Records to process section start
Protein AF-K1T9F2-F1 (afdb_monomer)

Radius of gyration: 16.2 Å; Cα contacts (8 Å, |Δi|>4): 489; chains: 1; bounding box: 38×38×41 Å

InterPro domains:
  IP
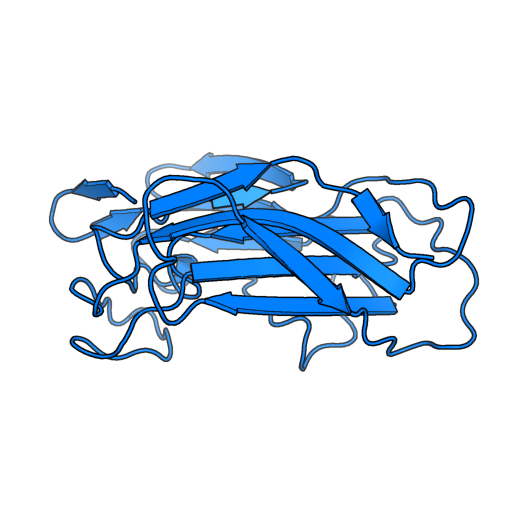R025112 Putative carbohydrate metabolism domain [PF13201] (8-178)
  IPR038653 Putative carbohydrate metabolism domain superfamily [G3DSA:2.60.120.890] (1-181)

Nearest PDB structures (foldseek):
  3hbz-assembly1_A  TM=6.219E-01  e=1.888E-06  Bacteroides thetaiotaomicron VPI-5482
  8uxm-assembly1_B  TM=1.778E-01  e=5.377E-01  Homo sapiens
  8uxh-assembly1_A  TM=1.964E-01  e=2.319E+00  Homo sapiens

pLDDT: mean 95.27, std 4.84, range [68.12, 98.69]

Solvent-accessible surface area (backbone atoms only — not comparable to full-atom values): 9532 Å² total; per-residue (Å²): 56,42,68,60,98,86,42,48,46,48,40,69,51,64,42,49,50,77,50,74,58,89,77,31,40,34,42,31,39,39,31,69,54,87,74,91,68,76,64,47,24,43,33,30,32,34,36,39,44,50,44,45,13,76,32,63,45,98,33,77,48,92,73,56,71,66,39,78,23,32,25,31,40,37,40,33,39,28,39,14,74,40,58,50,49,32,38,25,45,99,49,60,47,43,65,77,83,55,73,90,84,44,55,61,42,91,86,21,39,38,43,38,27,26,27,72,46,76,39,72,61,52,52,78,79,92,57,70,41,86,47,72,31,59,50,51,60,76,53,85,82,65,74,82,54,80,49,65,18,22,32,34,43,42,37,29,26,19,68,45,21,54,28,25,23,28,28,55,77,10,40,67,49,76,45,77,76,43,79,35,112

Mean predicted aligned error: 3.25 Å

Foldseek 3Di:
DADDPLFDQWDKDKPFDWDDDPQKIKTFFFADDDDPDDFFKKKWWKFKDWDFKCGADPLPFPDDGRHQFWWKKKKFFFQWQGTQMWMAGPHNIPSDDDLVPDQADPNTGGTQKMWMDIDRHGDPDDDIDMDMTGIDGPHPPDDRHDHRGTMMIMTIQGPRCSSSIGDNPMDMDIGDIDTHD

Structure (mmCIF, N/CA/C/O backbone):
data_AF-K1T9F2-F1
#
_entry.id   AF-K1T9F2-F1
#
loop_
_atom_site.group_PDB
_atom_site.id
_atom_site.type_symbol
_atom_site.label_atom_id
_atom_site.label_alt_id
_atom_site.label_comp_id
_atom_site.label_asym_id
_atom_site.label_entity_id
_atom_site.label_seq_id
_atom_site.pdbx_PDB_ins_code
_atom_site.Cartn_x
_atom_site.Cartn_y
_atom_site.Cartn_z
_atom_site.occupancy
_atom_site.B_iso_or_equiv
_atom_site.auth_seq_id
_atom_site.auth_comp_id
_atom_site.auth_asym_id
_atom_site.auth_atom_id
_atom_site.pdbx_PDB_model_num
ATOM 1 N N . ALA A 1 1 ? -3.652 2.286 14.707 1.00 68.12 1 ALA A N 1
ATOM 2 C CA . ALA A 1 1 ? -3.939 3.679 14.301 1.00 68.12 1 ALA A CA 1
ATOM 3 C C . ALA A 1 1 ? -3.922 4.584 15.535 1.00 68.12 1 ALA A C 1
ATOM 5 O O . ALA A 1 1 ? -3.825 4.069 16.645 1.00 68.12 1 ALA A O 1
ATOM 6 N N . SER A 1 2 ? -4.001 5.906 15.373 1.00 73.12 2 SER A N 1
ATOM 7 C CA . SER A 1 2 ? -4.304 6.825 16.479 1.00 73.12 2 SER A CA 1
ATOM 8 C C . SER A 1 2 ? -5.463 7.749 16.109 1.00 73.12 2 SER A C 1
ATOM 10 O O . SER A 1 2 ? -5.741 7.978 14.932 1.00 73.12 2 SER A O 1
ATOM 12 N N . SER A 1 3 ? -6.165 8.275 17.111 1.00 77.56 3 SER A N 1
ATOM 13 C CA . SER A 1 3 ? -7.198 9.289 16.903 1.00 77.56 3 SER A CA 1
ATOM 14 C C . SER A 1 3 ? -7.099 10.378 17.957 1.00 77.56 3 SER A C 1
ATOM 16 O O . SER A 1 3 ? -6.975 10.080 19.144 1.00 77.56 3 SER A O 1
ATOM 18 N N . THR A 1 4 ? -7.175 11.641 17.553 1.00 72.25 4 THR A N 1
ATOM 19 C CA . THR A 1 4 ? -7.209 12.791 18.468 1.00 72.25 4 THR A CA 1
ATOM 20 C C . THR A 1 4 ? -8.253 13.779 17.971 1.00 72.25 4 THR A C 1
ATOM 22 O O . THR A 1 4 ? -8.293 14.083 16.782 1.00 72.25 4 THR A O 1
ATOM 25 N N . LEU A 1 5 ? -9.136 14.245 18.863 1.00 77.94 5 LEU A N 1
ATOM 26 C CA . LEU A 1 5 ? -10.234 15.171 18.531 1.00 77.94 5 LEU A CA 1
ATOM 27 C C . LEU A 1 5 ? -11.105 14.690 17.346 1.00 77.94 5 LEU A C 1
ATOM 29 O O . LEU A 1 5 ? -11.568 15.478 16.523 1.00 77.94 5 LEU A O 1
ATOM 33 N N . GLY A 1 6 ? -11.309 13.372 17.240 1.00 76.62 6 GLY A N 1
ATOM 34 C CA . GLY A 1 6 ? -12.091 12.754 16.168 1.00 76.62 6 GLY A CA 1
ATOM 35 C C . GLY A 1 6 ? -11.438 12.823 14.784 1.00 76.62 6 GLY A C 1
ATOM 36 O O . GLY A 1 6 ? -12.145 12.674 13.792 1.00 76.62 6 GLY A O 1
ATOM 37 N N . ILE A 1 7 ? -10.135 13.097 14.689 1.00 81.69 7 ILE A N 1
ATOM 38 C CA . ILE A 1 7 ? -9.335 12.965 13.466 1.00 81.69 7 ILE A CA 1
ATOM 39 C C . ILE A 1 7 ? -8.547 11.663 13.573 1.00 81.69 7 ILE A C 1
ATOM 41 O O . ILE A 1 7 ? -7.864 11.440 14.575 1.00 81.69 7 ILE A O 1
ATOM 45 N N . LEU A 1 8 ? -8.670 10.809 12.558 1.00 89.25 8 LEU A N 1
ATOM 46 C CA . LEU A 1 8 ? -7.912 9.569 12.441 1.00 89.25 8 LEU A CA 1
ATOM 47 C C . LEU A 1 8 ? -6.526 9.868 11.866 1.00 89.25 8 LEU A C 1
ATOM 49 O O . LEU A 1 8 ? -6.414 10.589 10.886 1.00 89.25 8 LEU A O 1
ATOM 53 N N . ALA A 1 9 ? -5.487 9.262 12.425 1.00 88.69 9 ALA A N 1
ATOM 54 C CA . ALA A 1 9 ? -4.207 9.077 11.758 1.00 88.69 9 ALA A CA 1
ATOM 55 C C . ALA A 1 9 ? -3.992 7.569 11.576 1.00 88.69 9 ALA A C 1
ATOM 57 O O . ALA A 1 9 ? -3.715 6.833 12.532 1.00 88.69 9 ALA A O 1
ATOM 58 N N . SER A 1 10 ? -4.183 7.097 10.342 1.00 91.38 10 SER A N 1
ATOM 59 C CA . SER A 1 10 ? -3.956 5.695 9.986 1.00 91.38 10 SER A CA 1
ATOM 60 C C . SER A 1 10 ? -2.474 5.362 10.155 1.00 91.38 10 SER A C 1
ATOM 62 O O . SER A 1 10 ? -1.608 6.117 9.714 1.00 91.38 10 SER A O 1
ATOM 64 N N . GLY A 1 11 ? -2.176 4.244 10.821 1.00 92.25 11 GLY A N 1
ATOM 65 C CA . GLY A 1 11 ? -0.803 3.760 10.917 1.00 92.25 11 GLY A CA 1
ATOM 66 C C . GLY A 1 11 ? -0.372 3.233 9.555 1.00 92.25 11 GLY A C 1
ATOM 67 O O . GLY A 1 11 ? -1.105 2.451 8.953 1.00 92.25 11 GLY A O 1
ATOM 68 N N . ASN A 1 12 ? 0.789 3.656 9.061 1.00 93.50 12 ASN A N 1
ATOM 69 C CA . ASN A 1 12 ? 1.295 3.221 7.766 1.00 93.50 12 ASN A CA 1
ATOM 70 C C . ASN A 1 12 ? 2.806 2.952 7.781 1.00 93.50 12 ASN A C 1
ATOM 72 O O . ASN A 1 12 ? 3.548 3.449 8.626 1.00 93.50 12 ASN A O 1
ATOM 76 N N . LEU A 1 13 ? 3.234 2.122 6.833 1.00 94.81 13 LEU A N 1
ATOM 77 C CA . LEU A 1 13 ? 4.626 1.813 6.517 1.00 94.81 13 LEU A CA 1
ATOM 78 C C . LEU A 1 13 ? 4.768 1.874 4.998 1.00 94.81 13 LEU A C 1
ATOM 80 O O . LEU A 1 13 ? 3.906 1.366 4.282 1.00 94.81 13 LEU A O 1
ATOM 84 N N . PHE A 1 14 ? 5.830 2.489 4.486 1.00 94.94 14 PHE A N 1
ATOM 85 C CA . PHE A 1 14 ? 6.001 2.644 3.043 1.00 94.94 14 PHE A CA 1
ATOM 86 C C . PHE A 1 14 ? 7.463 2.747 2.609 1.00 94.94 14 PHE A C 1
ATOM 88 O O . PHE A 1 14 ? 8.327 3.210 3.353 1.00 94.94 14 PHE A O 1
ATOM 95 N N . THR A 1 15 ? 7.727 2.403 1.348 1.00 90.56 15 THR A N 1
ATOM 96 C CA . THR A 1 15 ? 8.969 2.758 0.643 1.00 90.56 15 THR A CA 1
ATOM 97 C C . THR A 1 15 ? 8.815 4.141 0.001 1.00 90.56 15 THR A C 1
ATOM 99 O O . THR A 1 15 ? 8.570 4.275 -1.204 1.00 90.56 15 THR A O 1
ATOM 102 N N . ALA A 1 16 ? 8.886 5.187 0.820 1.00 93.81 16 ALA A N 1
ATOM 103 C CA . ALA A 1 16 ? 8.629 6.562 0.400 1.00 93.81 16 ALA A CA 1
ATOM 104 C C . ALA A 1 16 ? 9.358 7.582 1.292 1.00 93.81 16 ALA A C 1
ATOM 106 O O . ALA A 1 16 ? 10.010 7.226 2.271 1.00 93.81 16 ALA A O 1
ATOM 107 N N . THR A 1 17 ? 9.232 8.864 0.954 1.00 96.81 17 THR A N 1
ATOM 108 C CA . THR A 1 17 ? 9.586 9.980 1.843 1.00 96.81 17 THR A CA 1
ATOM 109 C C . THR A 1 17 ? 8.347 10.495 2.559 1.00 96.81 17 THR A C 1
ATOM 111 O O . THR A 1 17 ? 7.253 10.437 1.999 1.00 96.81 17 THR A O 1
ATOM 114 N N . PHE A 1 18 ? 8.527 11.081 3.742 1.00 96.88 18 PHE A N 1
ATOM 115 C CA . PHE A 1 18 ? 7.455 11.732 4.489 1.00 96.88 18 PHE A CA 1
ATOM 116 C C . PHE A 1 18 ? 7.846 13.153 4.896 1.00 96.88 18 PHE A C 1
ATOM 118 O O . PHE A 1 18 ? 8.975 13.388 5.327 1.00 96.88 18 PHE A O 1
ATOM 125 N N . SER A 1 19 ? 6.913 14.094 4.773 1.00 96.75 19 SER A N 1
ATOM 126 C CA . SER A 1 19 ? 7.063 15.462 5.268 1.00 96.75 19 SER A CA 1
ATOM 127 C C . SER A 1 19 ? 5.750 15.995 5.836 1.00 96.75 19 SER A C 1
ATOM 129 O O . SER A 1 19 ? 4.665 15.568 5.444 1.00 96.75 19 SER A O 1
ATOM 131 N N . MET A 1 20 ? 5.855 16.938 6.772 1.00 95.12 20 MET A N 1
ATOM 132 C CA . MET A 1 20 ? 4.715 17.584 7.426 1.00 95.12 20 MET A CA 1
ATOM 133 C C . MET A 1 20 ? 4.723 19.083 7.139 1.00 95.12 20 MET A C 1
ATOM 135 O O . MET A 1 20 ? 5.772 19.728 7.203 1.00 95.12 20 MET A O 1
ATOM 139 N N . LYS A 1 21 ? 3.543 19.650 6.879 1.00 93.81 21 LYS A N 1
ATOM 140 C CA . LYS A 1 21 ? 3.303 21.093 6.802 1.00 93.81 21 LYS A CA 1
ATOM 141 C C . LYS A 1 21 ? 2.045 21.430 7.601 1.00 93.81 21 LYS A C 1
ATOM 143 O O . LYS A 1 21 ? 0.927 21.264 7.125 1.00 93.81 21 LYS A O 1
ATOM 148 N N . GLY A 1 22 ? 2.227 21.922 8.825 1.00 91.19 22 GLY A N 1
ATOM 149 C CA . GLY A 1 22 ? 1.110 22.115 9.751 1.00 91.19 22 GLY A CA 1
ATOM 150 C C . GLY A 1 22 ? 0.487 20.769 10.125 1.00 91.19 22 GLY A C 1
ATOM 151 O O . GLY A 1 22 ? 1.191 19.879 10.594 1.00 91.19 22 GLY A O 1
ATOM 152 N N . THR A 1 23 ? -0.819 20.623 9.906 1.00 89.06 23 THR A N 1
ATOM 153 C CA . THR A 1 23 ? -1.559 19.367 10.122 1.00 89.06 23 THR A CA 1
ATOM 154 C C . THR A 1 23 ? -1.532 18.425 8.922 1.00 89.06 23 THR A C 1
ATOM 156 O O . THR A 1 23 ? -2.035 17.309 9.027 1.00 89.06 23 THR A O 1
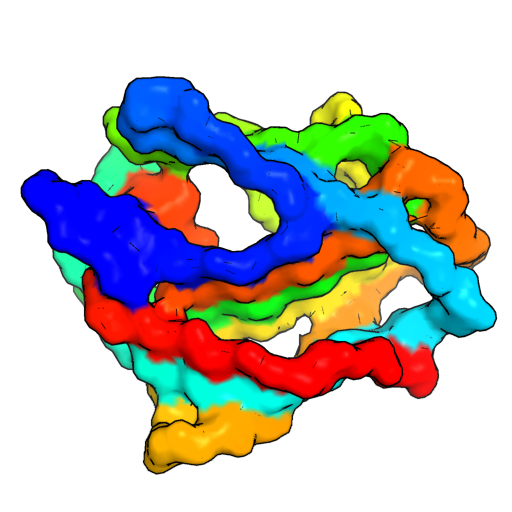ATOM 159 N N . ASP A 1 24 ? -0.984 18.870 7.792 1.00 92.94 24 ASP A N 1
ATOM 160 C CA . ASP A 1 24 ? -0.994 18.100 6.556 1.00 92.94 24 ASP A CA 1
ATOM 161 C C . ASP A 1 24 ? 0.289 17.273 6.451 1.00 92.94 24 ASP A C 1
ATOM 163 O O . ASP A 1 24 ? 1.404 17.802 6.524 1.00 92.94 24 ASP A O 1
ATOM 167 N N . GLY A 1 25 ? 0.123 15.969 6.258 1.00 95.31 25 GLY A N 1
ATOM 168 C CA . GLY A 1 25 ? 1.200 15.029 5.969 1.00 95.31 25 GLY A CA 1
ATOM 169 C C . GLY A 1 25 ? 1.262 14.734 4.476 1.00 95.31 25 GLY A C 1
ATOM 170 O O . GLY A 1 25 ? 0.229 14.548 3.835 1.00 95.31 25 GLY A O 1
ATOM 171 N N . THR A 1 26 ? 2.468 14.689 3.914 1.00 97.44 26 THR A N 1
ATOM 172 C CA . THR A 1 26 ? 2.703 14.313 2.515 1.00 97.44 26 THR A CA 1
ATOM 173 C C . THR A 1 26 ? 3.612 13.097 2.434 1.00 97.44 26 THR A C 1
ATOM 175 O O . THR A 1 26 ? 4.751 13.128 2.903 1.00 97.44 26 THR A O 1
ATOM 178 N N . VAL A 1 27 ? 3.114 12.040 1.796 1.00 97.50 27 VAL A N 1
ATOM 179 C CA . VAL A 1 27 ? 3.890 10.853 1.429 1.00 97.50 27 VAL A CA 1
ATOM 180 C C . VAL A 1 27 ? 4.293 10.975 -0.035 1.00 97.50 27 VAL A C 1
ATOM 182 O O . VAL A 1 27 ? 3.436 11.122 -0.900 1.00 97.50 27 VAL A O 1
ATOM 185 N N . GLY A 1 28 ? 5.591 10.906 -0.324 1.00 97.56 28 GLY A N 1
ATOM 186 C CA . GLY A 1 28 ? 6.118 10.890 -1.691 1.00 97.56 28 GLY A CA 1
ATOM 187 C C . GLY A 1 28 ? 6.487 9.474 -2.114 1.00 97.56 28 GLY A C 1
ATOM 188 O O . GLY A 1 28 ? 7.625 9.059 -1.897 1.00 97.56 28 GLY A O 1
ATOM 189 N N . PHE A 1 29 ? 5.551 8.724 -2.
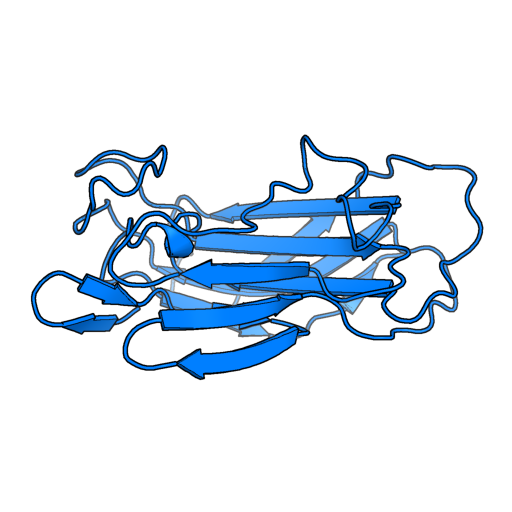692 1.00 97.75 29 PHE A N 1
ATOM 190 C CA . PHE A 1 29 ? 5.731 7.318 -3.060 1.00 97.75 29 PHE A CA 1
ATOM 191 C C . PHE A 1 29 ? 6.774 7.110 -4.161 1.00 97.75 29 PHE A C 1
ATOM 193 O O . PHE A 1 29 ? 6.859 7.885 -5.115 1.00 97.75 29 PHE A O 1
ATOM 200 N N . GLY A 1 30 ? 7.531 6.017 -4.030 1.00 96.81 30 GLY A N 1
ATOM 201 C CA . GLY A 1 30 ? 8.502 5.544 -5.014 1.00 96.81 30 GLY A CA 1
ATOM 202 C C . GLY A 1 30 ? 9.901 5.432 -4.422 1.00 96.81 30 GLY A C 1
ATOM 203 O O . GLY A 1 30 ? 10.411 6.372 -3.834 1.00 96.81 30 GLY A O 1
ATOM 204 N N . GLN A 1 31 ? 10.574 4.309 -4.597 1.00 97.44 31 GLN A N 1
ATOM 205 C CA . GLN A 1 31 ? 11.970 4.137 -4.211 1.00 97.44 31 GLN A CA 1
Records to process section end
■ What to work on
Return exactly what appears from the opening line of the material through the line with "R025112 Putative carbohydrate", apart from the pictures.

■ Result of this exercise
Protein AF-K1T9F2-F1 (afdb_monomer)

Radius of gyration: 16.2 Å; Cα contacts (8 Å, |Δi|>4): 489; chains: 1; bounding box: 38×38×41 Å

InterPro domains:
  IP
R025112 Putative carbohydrate metabolism domain [PF13201] (8-178)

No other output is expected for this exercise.